Amnesty International Ungkap Hukuman Mati dan Rezim Ketat terhadap Warga Korea Utara yang Menonton Media Asing

0
Korea Utara
Ilustrasi Bendera Korea Utara. Foto : Istock

NARASITODAY.COM, SEOULSquid Game adalah fenomena hiburan global. Namun, di bawah langit Korea Utara, serial televisi tersebut bisa menjadi tiket menuju tiang gantungan. Sebuah laporan investigasi terbaru dari Amnesty International mengungkap realitas mengerikan: warga, bahkan anak-anak sekolah, terancam hukuman mati hanya karena mengonsumsi budaya asing.

Laporan yang disusun berdasarkan 25 wawancara mendalam dengan para pembelot ini memotret iklim ketakutan ekstrem. Budaya populer dari Korea Selatan, mulai dari drama hingga musik K-pop seperti BTS, diperlakukan layaknya kejahatan serius yang mengancam fondasi ideologis rezim Kim Jong-un.

Bagi para pelajar di Korea Utara, menonton tayangan asing bukan sekadar aksi pemberontakan remaja, melainkan pertaruhan nyawa. Amnesty melaporkan kesaksian mengenai eksekusi pelajar sekolah menengah di Provinsi Yanggang karena menonton Squid Game.

Baca Juga :  Korea Utara Gelar Parade Militer Meriah untuk Peringati Kongres Partai Buruh

“Jika digabungkan, laporan dari berbagai provinsi ini menunjukkan adanya eksekusi berulang yang berkaitan dengan tayangan tersebut,” tulis Amnesty dalam pernyataannya, mengutip Sky News.

Ironisnya, proses eksekusi ini sering kali dijadikan tontonan wajib bagi warga sebagai bentuk intimidasi psikologis. Kim Eunju (40), seorang pembelot, mengenang bagaimana ia dipaksa menyaksikan eksekusi sejak usia remaja.

“Mereka ingin menunjukkan: jika menonton atau menyebarkan media Korea Selatan, inilah akibatnya,” ujar Kim Eunju.

Senada dengan Kim, Choi Suvin (39) menyebut eksekusi publik sebagai alat cuci otak. “Mereka mengeksekusi orang untuk mencuci otak dan mendidik kami,” kenang Choi saat menyaksikan peristiwa serupa di Sinuiju beberapa tahun silam.

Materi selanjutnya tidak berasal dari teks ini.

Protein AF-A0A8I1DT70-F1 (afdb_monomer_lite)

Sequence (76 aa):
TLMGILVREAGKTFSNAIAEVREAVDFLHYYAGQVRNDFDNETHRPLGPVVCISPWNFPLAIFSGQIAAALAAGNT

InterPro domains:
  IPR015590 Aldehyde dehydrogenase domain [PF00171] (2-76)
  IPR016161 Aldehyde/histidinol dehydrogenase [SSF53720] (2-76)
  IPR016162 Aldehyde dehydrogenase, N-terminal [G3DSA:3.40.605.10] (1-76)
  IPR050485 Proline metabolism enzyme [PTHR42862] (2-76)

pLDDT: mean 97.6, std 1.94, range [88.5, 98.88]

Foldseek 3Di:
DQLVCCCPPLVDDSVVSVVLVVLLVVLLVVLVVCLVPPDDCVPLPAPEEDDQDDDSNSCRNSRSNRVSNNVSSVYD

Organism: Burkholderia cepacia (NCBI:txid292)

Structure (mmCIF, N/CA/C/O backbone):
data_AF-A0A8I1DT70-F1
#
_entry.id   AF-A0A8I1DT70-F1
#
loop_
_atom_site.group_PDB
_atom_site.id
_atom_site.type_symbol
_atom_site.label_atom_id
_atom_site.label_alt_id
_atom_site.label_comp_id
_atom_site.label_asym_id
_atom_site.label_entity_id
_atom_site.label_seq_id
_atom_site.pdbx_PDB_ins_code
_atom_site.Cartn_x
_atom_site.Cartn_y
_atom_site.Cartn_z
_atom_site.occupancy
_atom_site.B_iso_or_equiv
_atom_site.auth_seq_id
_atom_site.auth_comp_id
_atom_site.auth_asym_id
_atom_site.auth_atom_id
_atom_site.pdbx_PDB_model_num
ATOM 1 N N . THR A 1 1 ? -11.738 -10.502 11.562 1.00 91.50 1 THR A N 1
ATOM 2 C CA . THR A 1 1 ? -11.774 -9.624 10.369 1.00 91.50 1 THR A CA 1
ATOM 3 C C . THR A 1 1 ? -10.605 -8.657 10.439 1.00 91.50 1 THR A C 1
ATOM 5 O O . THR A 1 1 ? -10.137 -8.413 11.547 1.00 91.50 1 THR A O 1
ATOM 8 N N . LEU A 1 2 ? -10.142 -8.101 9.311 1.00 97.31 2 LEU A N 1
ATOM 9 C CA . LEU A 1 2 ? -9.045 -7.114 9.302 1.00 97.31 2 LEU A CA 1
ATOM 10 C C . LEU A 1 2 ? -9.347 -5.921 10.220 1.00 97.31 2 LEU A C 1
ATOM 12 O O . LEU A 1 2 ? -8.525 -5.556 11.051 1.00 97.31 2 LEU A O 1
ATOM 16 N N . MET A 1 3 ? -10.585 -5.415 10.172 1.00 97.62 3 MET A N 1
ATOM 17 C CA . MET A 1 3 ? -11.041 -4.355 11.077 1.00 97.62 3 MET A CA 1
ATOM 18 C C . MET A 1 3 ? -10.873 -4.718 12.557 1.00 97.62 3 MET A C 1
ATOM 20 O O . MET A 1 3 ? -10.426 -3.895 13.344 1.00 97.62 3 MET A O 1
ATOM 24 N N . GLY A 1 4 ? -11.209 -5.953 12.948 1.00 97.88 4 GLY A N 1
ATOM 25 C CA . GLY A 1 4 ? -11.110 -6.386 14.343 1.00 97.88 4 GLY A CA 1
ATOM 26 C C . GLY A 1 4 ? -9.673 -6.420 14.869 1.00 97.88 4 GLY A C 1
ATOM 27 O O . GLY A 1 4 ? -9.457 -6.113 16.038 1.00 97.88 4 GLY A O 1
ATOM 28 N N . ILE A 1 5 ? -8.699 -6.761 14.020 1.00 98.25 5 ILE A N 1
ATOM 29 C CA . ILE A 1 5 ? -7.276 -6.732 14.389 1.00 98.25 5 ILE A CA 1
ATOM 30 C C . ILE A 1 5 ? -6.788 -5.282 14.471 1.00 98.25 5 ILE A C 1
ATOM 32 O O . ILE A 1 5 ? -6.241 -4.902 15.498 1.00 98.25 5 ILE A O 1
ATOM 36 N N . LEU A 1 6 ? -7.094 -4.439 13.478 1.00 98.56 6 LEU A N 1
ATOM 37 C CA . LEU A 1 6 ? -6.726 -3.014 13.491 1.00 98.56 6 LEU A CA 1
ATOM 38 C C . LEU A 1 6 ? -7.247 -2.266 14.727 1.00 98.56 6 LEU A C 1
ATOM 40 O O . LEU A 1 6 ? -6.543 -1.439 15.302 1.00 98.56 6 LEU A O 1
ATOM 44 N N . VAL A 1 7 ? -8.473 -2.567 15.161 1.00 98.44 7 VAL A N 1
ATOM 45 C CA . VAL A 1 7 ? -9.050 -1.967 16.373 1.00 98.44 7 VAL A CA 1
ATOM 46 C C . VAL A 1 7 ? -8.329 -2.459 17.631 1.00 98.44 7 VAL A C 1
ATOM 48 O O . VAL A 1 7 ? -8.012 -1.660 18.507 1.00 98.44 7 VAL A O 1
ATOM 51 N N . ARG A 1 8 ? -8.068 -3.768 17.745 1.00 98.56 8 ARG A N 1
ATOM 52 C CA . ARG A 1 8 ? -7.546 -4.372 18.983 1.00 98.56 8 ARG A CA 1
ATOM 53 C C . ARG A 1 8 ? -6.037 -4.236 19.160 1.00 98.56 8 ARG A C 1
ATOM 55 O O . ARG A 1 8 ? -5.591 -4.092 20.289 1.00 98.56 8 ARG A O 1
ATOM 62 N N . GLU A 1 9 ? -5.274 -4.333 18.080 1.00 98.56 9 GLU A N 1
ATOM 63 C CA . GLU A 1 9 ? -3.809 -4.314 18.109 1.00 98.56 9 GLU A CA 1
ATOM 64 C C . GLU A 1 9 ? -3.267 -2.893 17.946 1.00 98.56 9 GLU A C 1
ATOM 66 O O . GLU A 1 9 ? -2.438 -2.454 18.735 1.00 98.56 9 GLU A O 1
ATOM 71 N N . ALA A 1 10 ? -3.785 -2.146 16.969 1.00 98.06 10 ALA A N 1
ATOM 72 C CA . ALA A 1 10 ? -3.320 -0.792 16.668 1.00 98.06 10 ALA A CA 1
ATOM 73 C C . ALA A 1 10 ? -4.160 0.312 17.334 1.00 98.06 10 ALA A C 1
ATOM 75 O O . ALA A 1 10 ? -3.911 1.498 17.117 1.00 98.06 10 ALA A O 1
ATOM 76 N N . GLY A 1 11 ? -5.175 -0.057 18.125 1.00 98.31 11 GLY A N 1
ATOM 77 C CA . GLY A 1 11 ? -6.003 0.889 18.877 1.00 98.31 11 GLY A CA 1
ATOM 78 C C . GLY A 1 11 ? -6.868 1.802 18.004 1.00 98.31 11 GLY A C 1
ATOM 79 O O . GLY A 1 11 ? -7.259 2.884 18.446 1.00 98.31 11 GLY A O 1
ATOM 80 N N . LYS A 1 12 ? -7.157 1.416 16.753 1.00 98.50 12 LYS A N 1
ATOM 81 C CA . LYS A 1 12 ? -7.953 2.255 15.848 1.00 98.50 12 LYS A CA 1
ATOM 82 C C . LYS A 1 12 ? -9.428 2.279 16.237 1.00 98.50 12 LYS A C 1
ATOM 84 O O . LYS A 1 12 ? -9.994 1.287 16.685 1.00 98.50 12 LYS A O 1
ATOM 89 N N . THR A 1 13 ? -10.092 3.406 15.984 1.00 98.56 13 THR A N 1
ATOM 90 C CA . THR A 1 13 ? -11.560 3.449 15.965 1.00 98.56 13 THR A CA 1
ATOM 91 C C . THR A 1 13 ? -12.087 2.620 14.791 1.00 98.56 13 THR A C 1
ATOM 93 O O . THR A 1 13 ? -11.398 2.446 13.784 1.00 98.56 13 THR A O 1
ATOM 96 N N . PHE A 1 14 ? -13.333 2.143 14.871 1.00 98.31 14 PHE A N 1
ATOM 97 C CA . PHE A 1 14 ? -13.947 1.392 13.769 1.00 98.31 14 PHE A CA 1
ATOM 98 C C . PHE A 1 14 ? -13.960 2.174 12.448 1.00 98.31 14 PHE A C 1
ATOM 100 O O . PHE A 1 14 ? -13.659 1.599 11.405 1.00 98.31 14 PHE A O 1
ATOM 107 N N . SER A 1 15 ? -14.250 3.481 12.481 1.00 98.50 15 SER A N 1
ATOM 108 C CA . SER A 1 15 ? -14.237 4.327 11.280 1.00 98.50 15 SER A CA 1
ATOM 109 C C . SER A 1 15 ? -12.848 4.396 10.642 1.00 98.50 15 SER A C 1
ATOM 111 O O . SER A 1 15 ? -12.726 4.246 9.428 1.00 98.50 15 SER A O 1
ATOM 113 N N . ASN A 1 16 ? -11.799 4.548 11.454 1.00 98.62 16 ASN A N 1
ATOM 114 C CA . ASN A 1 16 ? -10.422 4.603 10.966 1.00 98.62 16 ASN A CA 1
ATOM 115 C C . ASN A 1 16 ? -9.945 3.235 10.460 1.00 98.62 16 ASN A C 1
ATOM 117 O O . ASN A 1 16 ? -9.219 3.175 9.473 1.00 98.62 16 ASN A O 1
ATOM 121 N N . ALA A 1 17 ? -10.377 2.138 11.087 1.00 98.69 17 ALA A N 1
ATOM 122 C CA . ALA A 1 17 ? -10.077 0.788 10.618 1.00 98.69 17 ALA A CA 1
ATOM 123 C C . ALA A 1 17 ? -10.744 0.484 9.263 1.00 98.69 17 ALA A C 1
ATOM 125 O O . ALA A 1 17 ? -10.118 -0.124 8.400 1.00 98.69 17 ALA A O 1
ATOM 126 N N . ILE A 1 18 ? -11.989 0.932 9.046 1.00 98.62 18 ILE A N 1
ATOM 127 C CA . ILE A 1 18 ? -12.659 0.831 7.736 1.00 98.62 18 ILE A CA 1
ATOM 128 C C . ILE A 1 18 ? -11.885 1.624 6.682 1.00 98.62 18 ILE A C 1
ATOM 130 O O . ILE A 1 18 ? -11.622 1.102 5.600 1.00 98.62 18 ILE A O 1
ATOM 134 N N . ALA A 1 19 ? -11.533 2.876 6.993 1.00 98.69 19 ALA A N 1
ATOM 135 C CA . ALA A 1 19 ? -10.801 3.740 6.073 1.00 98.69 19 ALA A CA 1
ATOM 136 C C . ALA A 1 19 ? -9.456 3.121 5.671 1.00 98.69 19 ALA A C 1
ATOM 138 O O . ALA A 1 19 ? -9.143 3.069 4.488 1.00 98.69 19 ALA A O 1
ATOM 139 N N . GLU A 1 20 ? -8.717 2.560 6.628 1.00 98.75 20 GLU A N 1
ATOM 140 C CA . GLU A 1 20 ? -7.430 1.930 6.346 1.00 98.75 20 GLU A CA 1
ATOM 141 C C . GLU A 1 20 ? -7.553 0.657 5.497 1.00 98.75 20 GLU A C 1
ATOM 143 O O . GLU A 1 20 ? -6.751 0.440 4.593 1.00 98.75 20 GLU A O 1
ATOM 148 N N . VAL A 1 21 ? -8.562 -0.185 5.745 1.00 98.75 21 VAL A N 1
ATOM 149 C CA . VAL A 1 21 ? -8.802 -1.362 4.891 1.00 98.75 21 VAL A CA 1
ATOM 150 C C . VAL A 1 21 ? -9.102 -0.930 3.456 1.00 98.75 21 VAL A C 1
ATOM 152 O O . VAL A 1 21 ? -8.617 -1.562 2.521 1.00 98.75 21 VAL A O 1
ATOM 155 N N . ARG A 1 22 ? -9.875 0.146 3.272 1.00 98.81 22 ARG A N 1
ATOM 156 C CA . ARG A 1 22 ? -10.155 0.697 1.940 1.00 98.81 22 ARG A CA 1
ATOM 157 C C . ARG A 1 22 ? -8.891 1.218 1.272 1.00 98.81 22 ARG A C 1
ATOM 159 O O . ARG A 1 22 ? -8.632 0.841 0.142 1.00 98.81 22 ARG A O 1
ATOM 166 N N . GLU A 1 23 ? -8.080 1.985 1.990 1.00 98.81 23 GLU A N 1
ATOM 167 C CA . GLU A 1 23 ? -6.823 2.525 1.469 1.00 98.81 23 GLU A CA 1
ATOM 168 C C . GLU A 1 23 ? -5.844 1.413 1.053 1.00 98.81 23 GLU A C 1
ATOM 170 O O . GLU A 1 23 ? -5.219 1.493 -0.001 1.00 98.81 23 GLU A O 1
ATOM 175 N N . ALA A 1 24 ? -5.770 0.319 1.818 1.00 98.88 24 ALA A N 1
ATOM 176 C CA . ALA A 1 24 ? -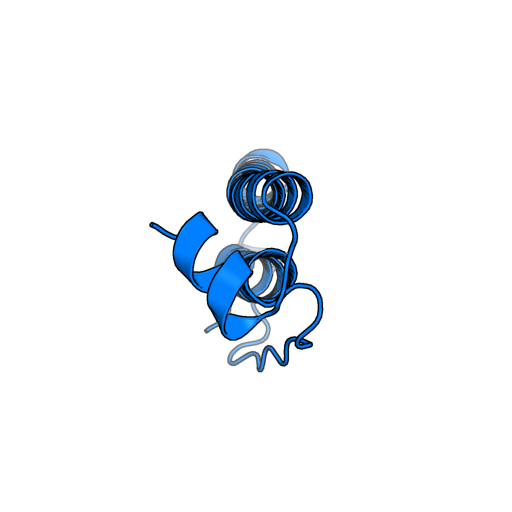4.982 -0.852 1.440 1.00 98.88 24 ALA A CA 1
ATOM 177 C C . ALA A 1 24 ? 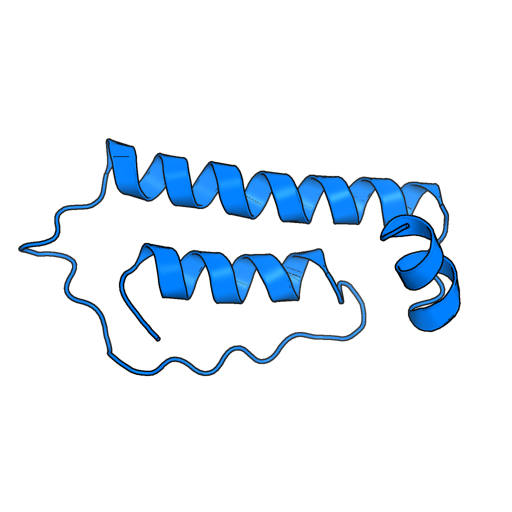-5.463 -1.485 0.118 1.00 98.88 24 ALA A C 1
ATOM 179 O O . ALA A 1 24 ? -4.644 -1.848 -0.724 1.00 98.88 24 ALA A O 1
ATOM 180 N N . VAL A 1 25 ? -6.782 -1.599 -0.085 1.00 98.81 25 VAL A N 1
ATOM 181 C CA . VAL A 1 25 ? -7.368 -2.085 -1.350 1.00 98.81 25 VAL A CA 1
ATOM 182 C C . VAL A 1 25 ? -7.108 -1.099 -2.491 1.00 98.81 25 VAL A C 1
ATOM 184 O O . VAL A 1 25 ? -6.743 -1.522 -3.590 1.00 98.81 25 VAL A O 1
ATOM 187 N N . ASP A 1 26 ? -7.240 0.199 -2.224 1.00 98.81 26 ASP A N 1
ATOM 188 C CA . ASP A 1 26 ? -7.014 1.257 -3.204 1.00 98.81 26 ASP A CA 1
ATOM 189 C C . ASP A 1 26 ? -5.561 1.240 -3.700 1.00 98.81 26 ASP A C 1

Di balik ketatnya Undang-Undang Anti-Pemikiran Reaksioner tahun 2020, laporan ini juga mengungkap tabir korupsi yang masif. Hukuman mati atau kerja paksa rupanya memiliki “label harga”. Mereka yang memiliki koneksi dan uang bisa membeli kebebasan, sementara warga miskin harus menanggung konsekuensi terberat.

Baca Juga :  Korea Utara Fokus Perkuat Kemandirian dan Menolak Pembukaan Dialog Baru, Hubungan dengan Rusia Semakin Dekat

“Orang tertangkap karena perbuatan yang sama, tapi hukumannya sepenuhnya bergantung pada uang,” tutur Choi Suvin.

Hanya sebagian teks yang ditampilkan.